Brief: When you reach the line with "ATOM 61 C CA" in the data below, begin printing lines exactly, and stop once the line with "ATOM 64 O O" has been printed.
[Provided records Boundary: Start]
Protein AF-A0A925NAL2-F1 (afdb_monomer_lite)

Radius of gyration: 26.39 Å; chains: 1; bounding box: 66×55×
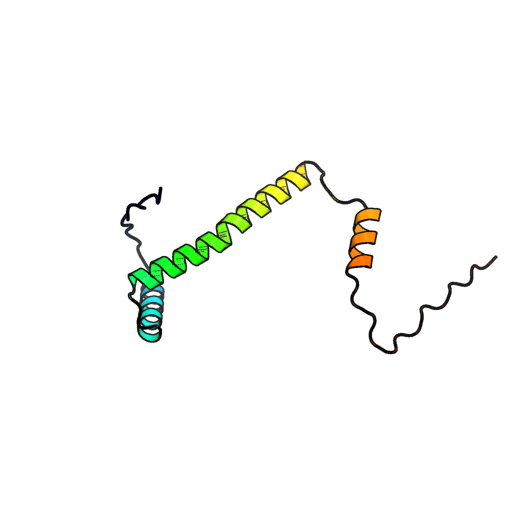51 Å

pLDDT: mean 87.59, std 15.0, range [36.84, 98.31]

Sequence (98 aa):
MATTLKDTQVSVRLPNDLKDKMEAYAELTGRTKSYVAMEALSTYLDARIPQIEDLKAAVRAADQGDFANDDEVTAALTRHAPKPPRGAPKPAARRRSK

Foldseek 3Di:
DDPPDDDDDDDDDDDPVVLVVLVVVCVVVVHDSVVSVVVVVCVCCVPVVVVVVVVVVVVVCVVVVVDDDPVRVVVVCVVPPDDPPPPPDDPPDPPPDD

S
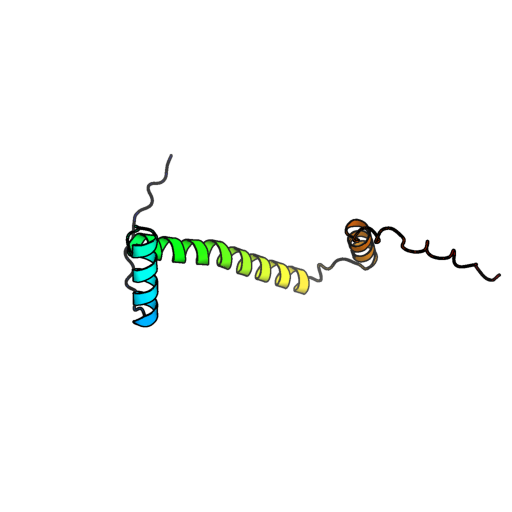tructure (mmCIF, N/CA/C/O backbone):
data_AF-A0A925NAL2-F1
#
_entry.id   AF-A0A925NAL2-F1
#
loop_
_atom_site.group_PDB
_atom_site.id
_atom_site.type_symbol
_atom_site.label_atom_id
_atom_site.label_alt_id
_atom_site.label_comp_id
_atom_site.label_asym_id
_atom_site.label_entity_id
_atom_site.label_seq_id
_atom_site.pdbx_PDB_ins_code
_atom_site.Cartn_x
_atom_site.Cartn_y
_atom_site.Cartn_z
_atom_site.occupancy
_atom_site.B_iso_or_equiv
_atom_site.auth_seq_id
_atom_site.auth_comp_id
_atom_site.auth_asym_id
_atom_site.auth_atom_id
_atom_site.pdbx_PDB_model_num
ATOM 1 N N . MET A 1 1 ? 6.713 27.423 5.821 1.00 36.84 1 MET A N 1
ATOM 2 C CA . MET A 1 1 ? 5.255 27.639 5.721 1.00 36.84 1 MET A CA 1
ATOM 3 C C . MET A 1 1 ? 4.611 26.263 5.700 1.00 36.84 1 MET A C 1
ATOM 5 O O . MET A 1 1 ? 4.718 25.590 4.686 1.00 36.84 1 MET A O 1
ATOM 9 N N . ALA A 1 2 ? 4.090 25.783 6.831 1.00 43.47 2 ALA A N 1
ATOM 10 C CA . ALA A 1 2 ? 3.401 24.495 6.870 1.00 43.47 2 ALA A CA 1
ATOM 11 C C . ALA A 1 2 ? 2.018 24.684 6.240 1.00 43.47 2 ALA A C 1
ATOM 13 O O . ALA A 1 2 ? 1.207 25.456 6.748 1.00 43.47 2 ALA A O 1
ATOM 14 N N . THR A 1 3 ? 1.784 24.052 5.097 1.00 46.25 3 THR A N 1
ATOM 15 C CA . THR A 1 3 ? 0.485 24.073 4.430 1.00 46.25 3 THR A CA 1
ATOM 16 C C . THR A 1 3 ? -0.498 23.289 5.293 1.00 46.25 3 THR A C 1
ATOM 18 O O . THR A 1 3 ? -0.370 22.075 5.425 1.00 46.25 3 THR A O 1
ATOM 21 N N . THR A 1 4 ? -1.461 23.969 5.914 1.00 55.19 4 THR A N 1
ATOM 22 C CA . THR A 1 4 ? -2.558 23.310 6.627 1.00 55.19 4 THR A CA 1
ATOM 23 C C . THR A 1 4 ? -3.404 22.554 5.604 
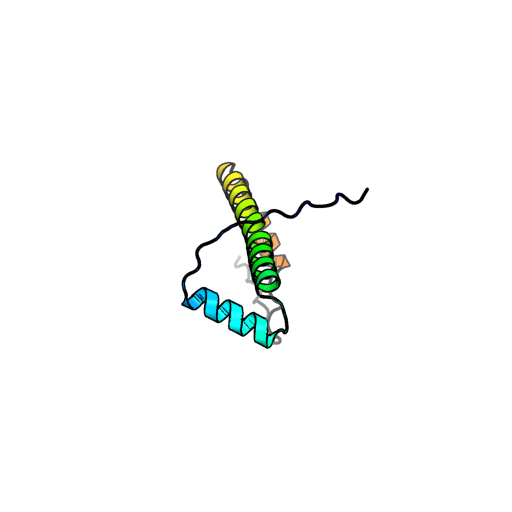1.00 55.19 4 THR A C 1
ATOM 25 O O . THR A 1 4 ? -4.119 23.167 4.808 1.00 55.19 4 THR A O 1
ATOM 28 N N . LEU A 1 5 ? -3.280 21.227 5.577 1.00 71.88 5 LEU A N 1
ATOM 29 C CA . LEU A 1 5 ? -4.137 20.359 4.772 1.00 71.88 5 LEU A CA 1
ATOM 30 C C . LEU A 1 5 ? -5.573 20.478 5.300 1.00 71.88 5 LEU A C 1
A
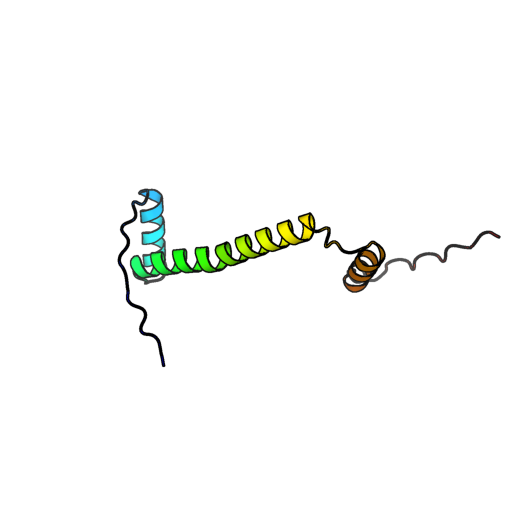TOM 32 O O . LEU A 1 5 ? -5.805 20.415 6.505 1.00 71.88 5 LEU A O 1
ATOM 36 N N . LYS A 1 6 ? -6.528 20.722 4.399 1.00 82.94 6 LYS A N 1
ATOM 37 C CA . LYS A 1 6 ? -7.955 20.732 4.732 1.00 82.94 6 LYS A CA 1
ATOM 38 C C . LYS A 1 6 ? -8.490 19.309 4.657 1.00 82.94 6 LYS A C 1
ATOM 40 O O . LYS A 1 6 ? -8.413 18.689 3.597 1.00 82.94 6 LYS A O 1
ATOM 45 N N . ASP A 1 7 ? -9.092 18.842 5.743 1.00 84.38 7 ASP A N 1
ATOM 46 C CA . ASP A 1 7 ? -9.783 17.558 5.756 1.00 84.38 7 ASP A CA 1
ATOM 47 C C . ASP A 1 7 ? -11.036 17.618 4.875 1.00 84.38 7 ASP A C 1
ATOM 49 O O . ASP A 1 7 ? -11.786 18.597 4.879 1.00 84.38 7 ASP A O 1
ATOM 53 N N . THR A 1 8 ? -11.257 16.562 4.095 1.00 88.31 8 THR A N 1
ATOM 54 C CA . THR A 1 8 ? -12.449 16.387 3.259 1.00 88.31 8 THR A CA 1
ATOM 55 C C . THR A 1 8 ? -13.079 15.039 3.575 1.00 88.31 8 THR A C 1
ATOM 57 O O . THR A 1 8 ? -12.378 14.045 3.748 1.00 88.31 8 THR A O 1
ATOM 60 N N . GLN A 1 9 ? -14.410 14.994 3.648 1.00 88.88 9 GLN A N 1
ATOM 61 C CA . GLN A 1 9 ? -15.141 13.763 3.922 1.00 88.88 9 GLN A CA 1
ATOM 62 C C . GLN A 1 9 ? -15.514 13.045 2.622 1.00 88.88 9 GLN A C 1
ATOM 64 O O . GLN A 1 9 ? -16.044 13.651 1.693 1.00 88.88 9 GLN A O 1
ATOM 69 N N . VAL A 1 10 ? -15.293 11.732 2.591 1.00 87.81 10 VAL A N 1
ATOM 70 C CA . VAL A 1 10 ? -15.717 10.843 1.503 1.00 87.81 10 VAL A CA 1
ATOM 71 C C . VAL A 1 10 ? -16.684 9.804 2.069 1.00 87.81 10 VAL A C 1
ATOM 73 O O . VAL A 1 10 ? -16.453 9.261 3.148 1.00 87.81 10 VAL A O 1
[Provided records Boundary: End]
Completed task:
ATOM 61 C CA . GLN A 1 9 ? -15.141 13.763 3.922 1.00 88.88 9 GLN A CA 1
ATOM 62 C C . GLN A 1 9 ? -15.514 13.045 2.622 1.00 88.88 9 GLN A C 1
ATOM 64 O O . GLN A 1 9 ? -16.044 13.651 1.693 1.00 88.88 9 GLN A O 1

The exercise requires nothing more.